Et Al Imâm Ahmad Ibn 'Ajîbah Al Hasanî (qu'Allâh lui fasse miséricorde) a dit concernant l'exégèse globale de ce verset : « Il a fait devancé l'expression « C'est Toi que nous adorons » par rapport à l'autre partie du verset à cause de son effet important et la preuve de restriction, c'est pour cela que Ibn 'Abbâs disait : « Nous T'adorons et n'adorons jamais un autre que Toi ». Ainsi, pour montrer qu'Allâh, L'Adoré, doit être mis devant tout ce qui existe, et aussi, pour que l'homme considère L'Adoré en premier lieu, puis ensuite Son adoration, non pas parce qu'elle est une adoration imposée, mais plutôt parce qu'elle est une alliance honorable avec Lui et une relation entre l'homme et Allâh, Le Vrai (Al Haqq). » [Bahr Ul Madîd Fî Tafsîr Il Qur°ân Il Majîd].

 

Al Imâm Ahmad Ibn 'Ajîbah (qu'Allâh lui fasse miséricorde) a dit aussi dans le même ouvrage :

 

« Dans ce verset, il a été répété le pronom « Toi » sans qu'il soit par exemple dit : « C'est Toi que nous adorons et dont nous implorons le secours », car cette répétition met l'accent sur le fait qu'on ne doit se fier qu'à Allâh Seul, ceci en nous dirigeant que vers Lui et en étant dépendants que de Lui.

 

Aussi, Il fit devancé l'adoration [par rapport à la demande d'aide] pour deux raisons : la première : pour que la terminaison des versets se concordent [au niveau des rimes] ; la seconde : pour montrer que le moyen utilisé dans la demande d'un besoin est plus important que l'exaucement en lui-même.

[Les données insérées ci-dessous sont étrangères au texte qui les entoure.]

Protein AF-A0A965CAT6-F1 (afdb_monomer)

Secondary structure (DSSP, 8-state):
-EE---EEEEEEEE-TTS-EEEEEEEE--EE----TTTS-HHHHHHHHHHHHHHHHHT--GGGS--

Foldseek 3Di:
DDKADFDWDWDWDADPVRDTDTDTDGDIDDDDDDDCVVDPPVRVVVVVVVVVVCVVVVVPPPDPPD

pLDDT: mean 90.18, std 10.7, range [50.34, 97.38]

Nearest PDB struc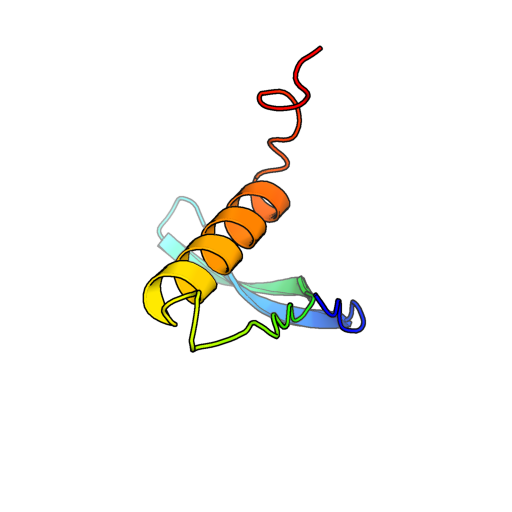tures (foldseek):
  8a5p-assembly1_X  TM=6.888E-01  e=9.224E+00  Thermochaetoides thermophila
  3ua0-assembly1_B-2  TM=3.479E-01  e=6.673E+00  Bombyx mori
  1ilv-assembly2_B  TM=2.975E-01  e=6.673E+00  Thermotoga maritima
  2e6e-assembly1_C  TM=2.410E-01  e=4.525E+00  Thermus thermophilus HB8

Radius of gyration: 15.51 Å; Cα contacts (8 Å, |Δi|>4): 63; chains: 1; bounding box: 32×26×41 Å

Structure (mmCIF, N/CA/C/O backbone):
data_AF-A0A965CAT6-F1
#
_entry.id   AF-A0A965CAT6-F1
#
loop_
_atom_site.group_PDB
_atom_site.id
_atom_site.type_symbol
_atom_site.label_atom_id
_atom_site.label_alt_id
_atom_site.label_comp_id
_atom_site.label_asym_id
_atom_site.label_entity_id
_atom_site.label_seq_id
_atom_site.pdbx_PDB_ins_code
_atom_site.Cartn_x
_atom_site.Cartn_y
_atom_site.Cartn_z
_atom_site.occupancy
_atom_site.B_iso_or_equiv
_atom_site.auth_seq_id
_atom_site.auth_comp_id
_atom_site.auth_asym_id
_atom_site.auth_atom_id
_atom_site.pdbx_PDB_model_num
ATOM 1 N N . LEU A 1 1 ? 3.927 -6.323 -9.976 1.00 84.44 1 LEU A N 1
ATOM 2 C CA . LEU A 1 1 ? 3.190 -5.907 -8.763 1.00 84.44 1 LEU A CA 1
ATOM 3 C C . LEU A 1 1 ? 2.456 -7.123 -8.222 1.00 84.44 1 LEU A C 1
ATOM 5 O O . LEU A 1 1 ? 1.683 -7.716 -8.962 1.00 84.44 1 LEU A O 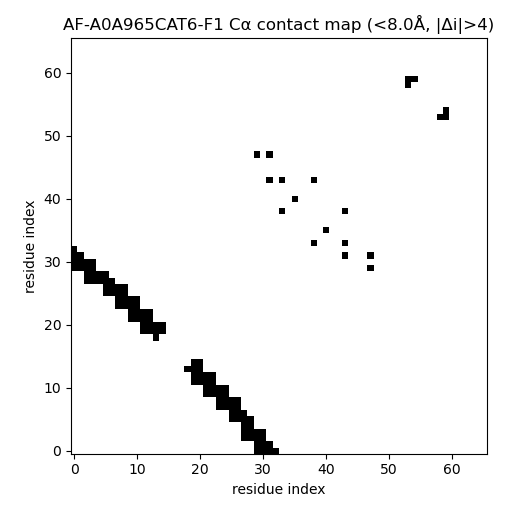1
ATOM 9 N N . GLY A 1 2 ? 2.743 -7.519 -6.988 1.00 90.31 2 GLY A N 1
ATOM 10 C CA . GLY A 1 2 ? 2.018 -8.568 -6.282 1.00 90.31 2 GLY A CA 1
ATOM 11 C C . GLY A 1 2 ? 1.040 -7.953 -5.289 1.00 90.31 2 GLY A C 1
ATOM 12 O O . GLY A 1 2 ? 1.429 -7.106 -4.482 1.00 90.31 2 GLY A O 1
ATOM 13 N N . THR A 1 3 ? -0.217 -8.381 -5.347 1.00 88.38 3 THR A N 1
ATOM 14 C CA . THR A 1 3 ? -1.231 -8.076 -4.339 1.00 88.38 3 THR A CA 1
ATOM 15 C C . THR A 1 3 ? -1.356 -9.290 -3.425 1.00 88.38 3 THR A C 1
ATOM 17 O O . THR A 1 3 ? -1.711 -10.383 -3.861 1.00 88.38 3 THR A O 1
ATOM 20 N N . GLY A 1 4 ? -0.978 -9.131 -2.156 1.00 90.94 4 GLY A N 1
ATOM 21 C CA . GLY A 1 4 ? -1.154 -10.189 -1.166 1.00 90.94 4 GLY A CA 1
ATOM 22 C C . GLY A 1 4 ? -2.633 -10.492 -0.900 1.00 90.94 4 GLY A C 1
ATOM 23 O O . GLY A 1 4 ? -3.540 -9.867 -1.449 1.00 90.94 4 GLY A O 1
ATOM 24 N N . VAL A 1 5 ? -2.889 -11.433 0.006 1.00 94.94 5 VAL A N 1
ATOM 25 C CA . VAL A 1 5 ? -4.254 -11.725 0.463 1.00 94.94 5 VAL A CA 1
ATOM 26 C C . VAL A 1 5 ? -4.780 -10.564 1.310 1.00 94.94 5 VAL A C 1
ATOM 28 O O . VAL A 1 5 ? -4.072 -10.049 2.181 1.00 94.94 5 VAL A O 1
ATOM 31 N N . VAL A 1 6 ? -6.036 -10.174 1.078 1.00 95.62 6 VAL A N 1
ATOM 32 C CA . VAL A 1 6 ? -6.743 -9.223 1.942 1.00 95.62 6 VAL A CA 1
ATOM 33 C C . VAL A 1 6 ? -7.124 -9.933 3.238 1.00 95.62 6 VAL A C 1
ATOM 35 O O . VAL A 1 6 ? -7.868 -10.912 3.220 1.00 95.62 6 VAL A O 1
ATOM 38 N N . ALA A 1 7 ? -6.634 -9.432 4.368 1.00 96.88 7 ALA A N 1
ATOM 39 C CA . ALA A 1 7 ? -6.890 -10.004 5.685 1.00 96.88 7 ALA A CA 1
ATOM 40 C C . ALA A 1 7 ? -7.385 -8.938 6.665 1.00 96.88 7 ALA A C 1
ATOM 42 O O . ALA A 1 7 ? -7.024 -7.763 6.574 1.00 96.88 7 ALA A O 1
ATOM 43 N N . LYS A 1 8 ? -8.210 -9.351 7.631 1.00 97.38 8 LYS A N 1
ATOM 44 C CA . LYS A 1 8 ? -8.641 -8.482 8.730 1.00 97.38 8 LYS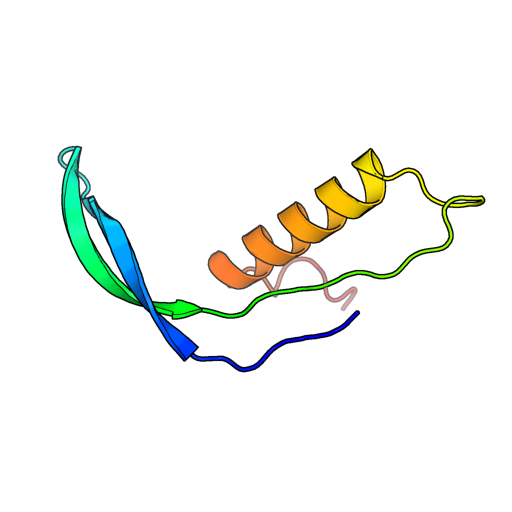 A CA 1
ATOM 45 C C . LYS A 1 8 ? -7.486 -8.293 9.712 1.00 97.38 8 LYS A C 1
ATOM 47 O O . LYS A 1 8 ? -6.917 -9.278 10.176 1.00 97.38 8 LYS A O 1
ATOM 52 N N . ARG A 1 9 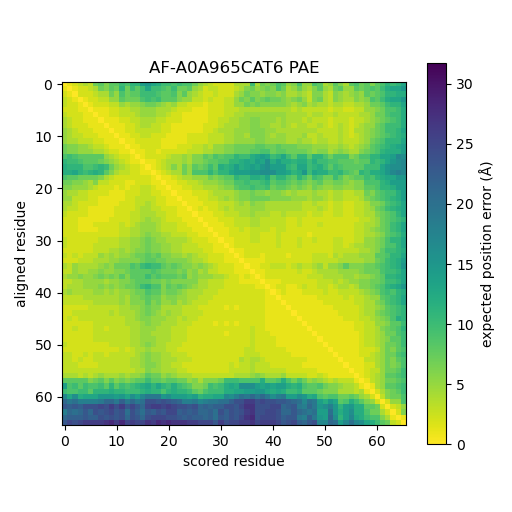? -7.143 -7.042 10.029 1.00 96.12 9 ARG A N 1
ATOM 53 C CA . ARG A 1 9 ? -6.096 -6.706 11.004 1.00 96.12 9 ARG A CA 1
ATOM 54 C C . ARG A 1 9 ? -6.575 -5.661 12.008 1.00 96.12 9 ARG A C 1
ATOM 56 O O . ARG A 1 9 ? -7.301 -4.750 11.601 1.00 96.12 9 ARG A O 1
ATOM 63 N N . PRO A 1 10 ? -6.174 -5.774 13.287 1.00 96.75 10 PRO A N 1
ATOM 64 C CA . PRO A 1 10 ? -6.346 -4.695 14.245 1.00 96.75 10 PRO A CA 1
ATOM 65 C C . PRO A 1 10 ? -5.390 -3.554 13.884 1.00 96.75 10 PRO A C 1
ATOM 67 O O . PRO A 1 10 ? -4.200 -3.781 13.661 1.00 96.75 10 PRO A O 1
ATOM 70 N N . VAL A 1 11 ? -5.916 -2.339 13.810 1.00 94.38 11 VAL A N 1
ATOM 71 C CA . VAL A 1 11 ? -5.143 -1.110 13.615 1.00 94.38 11 VAL A CA 1
ATOM 72 C C . VAL A 1 11 ? -5.628 -0.056 14.598 1.00 94.38 11 VAL A C 1
ATOM 74 O O . VAL A 1 11 ? -6.797 -0.059 14.988 1.00 94.38 11 VAL A O 1
ATOM 77 N N . VAL A 1 12 ? -4.726 0.834 14.996 1.00 95.94 12 VAL A N 1
ATOM 78 C CA . VAL A 1 12 ? -5.091 2.011 15.783 1.00 95.94 12 VAL A CA 1
ATOM 79 C C . VAL A 1 12 ? -5.706 3.044 14.845 1.00 95.94 12 VAL A C 1
ATOM 81 O O . VAL A 1 12 ? -5.185 3.283 13.756 1.00 95.94 12 VAL A O 1
ATOM 84 N N . VAL A 1 13 ? -6.831 3.616 15.255 1.00 92.94 13 VAL A N 1
ATOM 85 C CA . VAL A 1 13 ? -7.481 4.745 14.596 1.00 92.94 13 VAL A CA 1
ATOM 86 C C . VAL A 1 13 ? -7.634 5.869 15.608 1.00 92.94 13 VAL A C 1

Car quiconque se met au service d'un roi dans la mesure de ses capacités, puis lui demande une chose, il sera alors exaucé, ceci à l'inverse de quelqu'un que le roi aurait chargé d'une affaire pour un service quelconque, surtout si celui-ci dirait au roi : « Donne-moi une avance pour que je te rende service », ce qui constituerait un manque de respect.

 

L'adoration est la soumission maximale et l'asservissement, et l'une et l'autre assurent un chemin facile dans l'acquisition de l'exaucement. Quant à la demande d'aide, elle consiste à Lui demander toutes sortes de choses ou bien pour pouvoir accomplir l'adoration.

 

Et le pronom « Nous » englobe le récitant ainsi que ceux qui font la prière en commun, et aussi les autres [qui la font et] n'y sont pas, car ceci concerne tout le monde, dans l'espoir que leurs besoins soient comblés grâce à cette adoration et cette imploration collective. D'ailleurs, ceci est un des aspects qui caractérisent les mérites de la prière en commun. »

 

Et Al Imâm Abû Ja'far Ibn Jarîr At Tabarî (qu'Allâh lui fasse miséricorde) a dit :

 

« Quelqu'un nous dira peut-être ceci : puisque ces versets de la Fâtihah sont des Paroles Divines qu'Allâh a ordonné à Ses serviteurs de réciter, lorsque le serviteur prononce ces mots, n'est-il pas déjà en état d'obéissance, auquel cas Allâh le soutient alors déjà dans cette obéissance même ? Alors pourquoi demander l'aide divine puisque le seul fait de réciter ces versets prouve que l'aide est déjà là ?

 

Mais ce n'est pas ainsi qu'il faut comprendre cette demande. Le croyant qui implore son Seigneur pour obtenir un soutien en vue de Lui obéir demande cette aide pour ce qui lui reste à vivre et pour tous les actes qu'il lui reste à accomplir, et non pas pour ce qu'il est en train de faire [sauf en vue d'un surcroît] ni pour ce qu'il a déjà fait.

 

Il est légitime que le serviteur demande à Allâh qu'Il lui accorde l'aide nécessaire afin d'accomplir ce qu'Il lui a imposé, car pouvoir s'acquitter des obligations divines et obéir à Allâh avec tous les membres du corps est une pure faveur qu'Allâh accorde à qui Il veut. Toutefois, il faut se garder de croire que le fait qu'Allâh retire Son soutien aux uns et l'accorde aux autres signifie qu'il y a là quelque injustice (car Il est Le Seul Juge qui décide à qui Il accorde Ses faveurs ou non). » [Jâmi' Ul Bayân Fî Tafsîr Il Qur°ân].